For over the past year, I was in a place of happiness just off the coast of bliss. Memories in such places have welded into my memory without burning them into oblivion by fire. I have been living out and expressing all of the thoughts & feelings that I would normally write here on a regular basis. I am so grateful for the ability to speak my mind and heart more than ever before.
"Since God has unconditional love for all his creatures and the way you treat people helps me see myself more like the way God does, that is the greatest gift of all."
I am taken to a place of joy and peace when I am connecting with God. In just over the past year, I have grown closer to so many people: My mom, church family, friends, and Jenn. They have all been beacons of light, encouragement, and joy in my life. They all have done their best to support me. Each of them have helped me see who I am in God's eyes.
"I have wanted to be more confident in myself, be able to take care of myself better, and have a better relationship with God in which I talk to or learn from Him daily. My inability to gain these three things and the resulting impact of that on my life, you, and our relationship is what brought me sadness and pain. I realized that I cannot date anyone until I become that person that I want to be."

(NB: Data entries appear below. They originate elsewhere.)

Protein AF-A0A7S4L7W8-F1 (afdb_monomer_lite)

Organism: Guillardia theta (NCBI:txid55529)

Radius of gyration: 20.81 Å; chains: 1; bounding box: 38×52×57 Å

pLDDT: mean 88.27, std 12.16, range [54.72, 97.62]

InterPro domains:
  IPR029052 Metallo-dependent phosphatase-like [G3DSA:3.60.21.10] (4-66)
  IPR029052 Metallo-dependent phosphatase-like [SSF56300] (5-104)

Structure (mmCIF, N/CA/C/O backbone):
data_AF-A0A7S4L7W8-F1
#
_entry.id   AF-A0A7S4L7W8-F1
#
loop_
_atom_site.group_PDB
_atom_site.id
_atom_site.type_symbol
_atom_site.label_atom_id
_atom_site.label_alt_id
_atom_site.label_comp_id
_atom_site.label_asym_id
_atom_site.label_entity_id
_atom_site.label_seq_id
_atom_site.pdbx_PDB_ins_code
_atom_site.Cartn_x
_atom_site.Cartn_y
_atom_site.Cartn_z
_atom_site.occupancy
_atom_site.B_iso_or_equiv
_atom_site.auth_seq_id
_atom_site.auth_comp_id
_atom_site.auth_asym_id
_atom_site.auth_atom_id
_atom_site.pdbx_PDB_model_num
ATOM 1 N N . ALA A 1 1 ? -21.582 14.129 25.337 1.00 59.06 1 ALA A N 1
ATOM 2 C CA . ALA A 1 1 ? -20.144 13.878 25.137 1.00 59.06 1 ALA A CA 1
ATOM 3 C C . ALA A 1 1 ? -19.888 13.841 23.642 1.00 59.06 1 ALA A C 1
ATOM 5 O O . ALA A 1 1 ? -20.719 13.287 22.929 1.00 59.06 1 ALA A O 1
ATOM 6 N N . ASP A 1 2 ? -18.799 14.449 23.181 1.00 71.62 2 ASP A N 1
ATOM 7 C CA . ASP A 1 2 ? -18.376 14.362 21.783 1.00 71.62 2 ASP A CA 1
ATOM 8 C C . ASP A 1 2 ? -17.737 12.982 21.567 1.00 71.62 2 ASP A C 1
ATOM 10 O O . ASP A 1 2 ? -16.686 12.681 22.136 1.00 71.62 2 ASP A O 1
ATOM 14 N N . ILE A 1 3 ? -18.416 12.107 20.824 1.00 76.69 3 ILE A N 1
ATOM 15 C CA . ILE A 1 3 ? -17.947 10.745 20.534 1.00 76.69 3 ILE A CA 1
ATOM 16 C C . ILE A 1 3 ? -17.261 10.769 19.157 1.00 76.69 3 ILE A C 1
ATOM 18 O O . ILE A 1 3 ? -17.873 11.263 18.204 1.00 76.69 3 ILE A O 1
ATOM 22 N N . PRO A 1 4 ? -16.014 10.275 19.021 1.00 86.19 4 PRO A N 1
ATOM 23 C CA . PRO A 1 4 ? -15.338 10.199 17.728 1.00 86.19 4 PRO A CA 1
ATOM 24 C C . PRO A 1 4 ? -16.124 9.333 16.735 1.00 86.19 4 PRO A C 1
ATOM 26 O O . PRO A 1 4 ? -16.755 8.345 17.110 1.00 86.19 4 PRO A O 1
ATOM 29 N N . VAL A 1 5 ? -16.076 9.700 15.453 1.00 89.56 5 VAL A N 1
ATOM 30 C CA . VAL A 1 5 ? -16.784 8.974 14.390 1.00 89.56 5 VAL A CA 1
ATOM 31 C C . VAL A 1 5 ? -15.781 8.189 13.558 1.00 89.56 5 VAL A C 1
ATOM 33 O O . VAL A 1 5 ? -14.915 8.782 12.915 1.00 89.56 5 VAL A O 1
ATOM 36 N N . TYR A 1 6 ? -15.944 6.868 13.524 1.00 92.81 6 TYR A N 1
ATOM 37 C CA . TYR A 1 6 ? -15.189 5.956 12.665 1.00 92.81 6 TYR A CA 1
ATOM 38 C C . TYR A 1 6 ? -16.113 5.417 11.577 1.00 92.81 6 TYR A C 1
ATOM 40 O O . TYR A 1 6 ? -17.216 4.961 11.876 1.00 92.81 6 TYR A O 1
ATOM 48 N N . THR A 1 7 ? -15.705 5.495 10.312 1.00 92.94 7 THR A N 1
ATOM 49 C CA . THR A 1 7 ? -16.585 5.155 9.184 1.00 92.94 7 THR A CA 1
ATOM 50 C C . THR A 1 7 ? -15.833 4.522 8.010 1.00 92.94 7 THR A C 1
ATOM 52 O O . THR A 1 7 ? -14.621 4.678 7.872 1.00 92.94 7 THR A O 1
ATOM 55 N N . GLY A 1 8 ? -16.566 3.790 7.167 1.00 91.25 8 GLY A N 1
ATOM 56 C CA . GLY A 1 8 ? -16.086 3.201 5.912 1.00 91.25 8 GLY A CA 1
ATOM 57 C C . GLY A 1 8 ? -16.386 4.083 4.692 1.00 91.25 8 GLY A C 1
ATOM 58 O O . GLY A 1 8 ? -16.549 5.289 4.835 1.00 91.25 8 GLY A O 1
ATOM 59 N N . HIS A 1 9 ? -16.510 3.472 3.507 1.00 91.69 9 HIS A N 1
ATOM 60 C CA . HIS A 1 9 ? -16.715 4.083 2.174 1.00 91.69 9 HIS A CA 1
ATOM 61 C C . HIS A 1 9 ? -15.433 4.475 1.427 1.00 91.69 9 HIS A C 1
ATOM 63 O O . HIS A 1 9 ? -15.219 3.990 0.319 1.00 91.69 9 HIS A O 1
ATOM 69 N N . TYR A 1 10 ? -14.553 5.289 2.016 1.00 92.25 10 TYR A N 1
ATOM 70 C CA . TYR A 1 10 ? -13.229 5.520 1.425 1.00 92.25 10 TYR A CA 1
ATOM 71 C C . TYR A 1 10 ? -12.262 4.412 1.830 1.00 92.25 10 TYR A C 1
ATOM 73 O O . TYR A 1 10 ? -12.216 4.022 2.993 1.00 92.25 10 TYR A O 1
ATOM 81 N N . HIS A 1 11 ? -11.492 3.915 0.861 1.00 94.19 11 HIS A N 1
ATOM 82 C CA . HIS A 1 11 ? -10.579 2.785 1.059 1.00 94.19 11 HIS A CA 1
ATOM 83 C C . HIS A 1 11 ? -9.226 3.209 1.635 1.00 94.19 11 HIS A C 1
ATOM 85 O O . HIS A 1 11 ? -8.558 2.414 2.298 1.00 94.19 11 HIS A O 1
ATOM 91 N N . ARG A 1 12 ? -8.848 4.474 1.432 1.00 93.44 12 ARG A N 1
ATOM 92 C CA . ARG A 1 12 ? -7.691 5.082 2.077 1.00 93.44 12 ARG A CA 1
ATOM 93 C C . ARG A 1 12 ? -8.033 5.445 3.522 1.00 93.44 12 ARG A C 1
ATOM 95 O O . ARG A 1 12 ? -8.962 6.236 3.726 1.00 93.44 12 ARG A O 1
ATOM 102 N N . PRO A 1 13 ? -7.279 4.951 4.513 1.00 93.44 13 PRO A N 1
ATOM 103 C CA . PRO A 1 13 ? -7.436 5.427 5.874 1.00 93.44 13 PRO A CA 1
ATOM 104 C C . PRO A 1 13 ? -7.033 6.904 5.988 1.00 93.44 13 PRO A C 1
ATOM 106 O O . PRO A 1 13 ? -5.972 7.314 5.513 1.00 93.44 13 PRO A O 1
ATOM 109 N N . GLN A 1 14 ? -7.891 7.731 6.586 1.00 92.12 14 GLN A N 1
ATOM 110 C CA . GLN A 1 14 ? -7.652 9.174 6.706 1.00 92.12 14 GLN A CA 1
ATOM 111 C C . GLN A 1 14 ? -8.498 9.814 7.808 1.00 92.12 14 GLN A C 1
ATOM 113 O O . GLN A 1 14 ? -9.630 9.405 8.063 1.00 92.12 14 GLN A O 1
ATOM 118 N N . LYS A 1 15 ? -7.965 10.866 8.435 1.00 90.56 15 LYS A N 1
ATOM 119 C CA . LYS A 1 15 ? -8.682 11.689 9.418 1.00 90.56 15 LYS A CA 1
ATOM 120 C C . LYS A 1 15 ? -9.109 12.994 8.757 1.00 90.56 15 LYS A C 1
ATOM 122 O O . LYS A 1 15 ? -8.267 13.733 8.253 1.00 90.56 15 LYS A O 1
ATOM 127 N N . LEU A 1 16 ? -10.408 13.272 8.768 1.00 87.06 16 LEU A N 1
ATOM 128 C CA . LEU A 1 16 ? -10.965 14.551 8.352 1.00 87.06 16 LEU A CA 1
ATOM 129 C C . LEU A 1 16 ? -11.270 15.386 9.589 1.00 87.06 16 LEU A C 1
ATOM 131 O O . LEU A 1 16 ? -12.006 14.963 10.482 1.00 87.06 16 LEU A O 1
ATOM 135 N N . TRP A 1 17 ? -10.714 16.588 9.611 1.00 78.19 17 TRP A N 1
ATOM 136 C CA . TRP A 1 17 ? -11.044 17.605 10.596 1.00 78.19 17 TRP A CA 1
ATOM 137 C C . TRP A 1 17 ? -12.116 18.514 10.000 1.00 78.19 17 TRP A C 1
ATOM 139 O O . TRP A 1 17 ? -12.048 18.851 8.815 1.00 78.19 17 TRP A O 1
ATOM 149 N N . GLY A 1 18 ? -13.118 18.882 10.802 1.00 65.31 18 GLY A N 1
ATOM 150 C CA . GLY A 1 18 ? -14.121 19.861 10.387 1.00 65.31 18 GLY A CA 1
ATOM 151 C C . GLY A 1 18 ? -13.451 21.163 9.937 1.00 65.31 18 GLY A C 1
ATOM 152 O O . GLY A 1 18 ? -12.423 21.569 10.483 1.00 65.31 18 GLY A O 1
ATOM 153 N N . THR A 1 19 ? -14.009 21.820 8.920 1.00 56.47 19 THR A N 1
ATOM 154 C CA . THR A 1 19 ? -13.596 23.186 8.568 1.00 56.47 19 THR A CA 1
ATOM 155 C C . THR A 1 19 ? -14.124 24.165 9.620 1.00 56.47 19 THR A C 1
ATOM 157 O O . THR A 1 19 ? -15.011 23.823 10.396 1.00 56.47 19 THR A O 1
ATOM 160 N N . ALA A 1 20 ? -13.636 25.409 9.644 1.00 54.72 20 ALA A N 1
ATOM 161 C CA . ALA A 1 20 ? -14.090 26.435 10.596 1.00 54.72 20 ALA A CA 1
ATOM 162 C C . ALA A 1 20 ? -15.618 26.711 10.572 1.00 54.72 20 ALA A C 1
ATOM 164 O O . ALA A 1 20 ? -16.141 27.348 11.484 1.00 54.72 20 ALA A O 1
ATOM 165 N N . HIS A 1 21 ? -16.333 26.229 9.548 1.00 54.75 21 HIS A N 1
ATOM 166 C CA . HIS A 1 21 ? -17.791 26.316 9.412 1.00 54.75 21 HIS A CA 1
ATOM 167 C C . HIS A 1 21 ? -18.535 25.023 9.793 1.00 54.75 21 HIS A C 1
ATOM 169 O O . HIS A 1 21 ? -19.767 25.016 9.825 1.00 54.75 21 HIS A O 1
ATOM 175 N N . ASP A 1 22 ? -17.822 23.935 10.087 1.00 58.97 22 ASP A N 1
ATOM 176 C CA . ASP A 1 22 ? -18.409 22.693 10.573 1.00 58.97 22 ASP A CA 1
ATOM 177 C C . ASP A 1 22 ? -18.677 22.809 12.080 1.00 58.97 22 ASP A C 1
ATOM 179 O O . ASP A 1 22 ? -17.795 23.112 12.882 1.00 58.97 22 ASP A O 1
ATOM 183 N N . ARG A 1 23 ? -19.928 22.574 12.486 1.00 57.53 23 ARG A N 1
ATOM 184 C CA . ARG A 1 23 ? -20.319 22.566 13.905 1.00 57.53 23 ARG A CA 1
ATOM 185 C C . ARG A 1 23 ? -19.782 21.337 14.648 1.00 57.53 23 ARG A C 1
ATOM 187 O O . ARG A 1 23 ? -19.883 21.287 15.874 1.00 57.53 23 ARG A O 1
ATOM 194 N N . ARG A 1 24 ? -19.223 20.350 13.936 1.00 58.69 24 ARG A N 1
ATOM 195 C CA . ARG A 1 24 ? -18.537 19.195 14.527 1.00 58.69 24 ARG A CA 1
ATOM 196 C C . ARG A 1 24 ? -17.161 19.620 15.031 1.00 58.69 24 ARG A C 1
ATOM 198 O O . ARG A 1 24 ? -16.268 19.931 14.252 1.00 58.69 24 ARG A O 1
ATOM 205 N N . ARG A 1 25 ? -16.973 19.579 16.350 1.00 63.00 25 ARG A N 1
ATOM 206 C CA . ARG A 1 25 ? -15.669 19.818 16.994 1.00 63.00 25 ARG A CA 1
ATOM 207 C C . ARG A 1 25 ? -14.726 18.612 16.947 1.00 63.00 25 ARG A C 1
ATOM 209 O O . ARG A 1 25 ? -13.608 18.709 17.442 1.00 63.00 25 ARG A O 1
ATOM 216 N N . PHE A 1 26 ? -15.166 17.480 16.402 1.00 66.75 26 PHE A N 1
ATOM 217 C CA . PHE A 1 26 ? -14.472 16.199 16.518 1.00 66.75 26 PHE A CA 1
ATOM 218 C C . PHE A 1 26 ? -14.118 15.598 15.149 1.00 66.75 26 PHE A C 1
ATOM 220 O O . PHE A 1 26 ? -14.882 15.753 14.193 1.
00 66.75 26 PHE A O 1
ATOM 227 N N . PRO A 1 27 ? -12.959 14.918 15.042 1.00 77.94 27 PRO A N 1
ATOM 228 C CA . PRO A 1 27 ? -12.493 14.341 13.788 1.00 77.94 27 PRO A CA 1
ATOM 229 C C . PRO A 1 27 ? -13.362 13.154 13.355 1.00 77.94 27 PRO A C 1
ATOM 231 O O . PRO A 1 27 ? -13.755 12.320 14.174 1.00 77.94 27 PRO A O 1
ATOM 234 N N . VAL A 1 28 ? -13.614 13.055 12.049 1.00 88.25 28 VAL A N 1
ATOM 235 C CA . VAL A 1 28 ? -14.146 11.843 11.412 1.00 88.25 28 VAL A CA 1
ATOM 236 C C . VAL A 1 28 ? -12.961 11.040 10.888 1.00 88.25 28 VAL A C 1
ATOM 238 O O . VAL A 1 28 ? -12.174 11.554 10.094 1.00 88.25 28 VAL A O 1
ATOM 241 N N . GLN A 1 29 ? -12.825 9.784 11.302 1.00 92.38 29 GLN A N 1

I could not allow Jenn or I to stay in a place of sadness and pain residing in uncertainty any longer when I was the one who triggered such thoughts and feelings. At the end of August, I realized there were three things that I wanted for my life and tried to maintain regularly in my life, but was unable to do so. My inability to gain these things did not just impact me but also Jenn, our relationship, and those I was close to.
I am now at a place of hope among a state of diligence for change. For a few months, I dropped off of everyone's radar to focus on becoming the person I was not and was also getting support from just a few people outside of those that have been previously supporting me.
Currently, I am in a place of creation, re-establishment, and strengthening in all areas of my life including my relationships. As I put forth such efforts, I wonder who will want to be on the receiving end of that.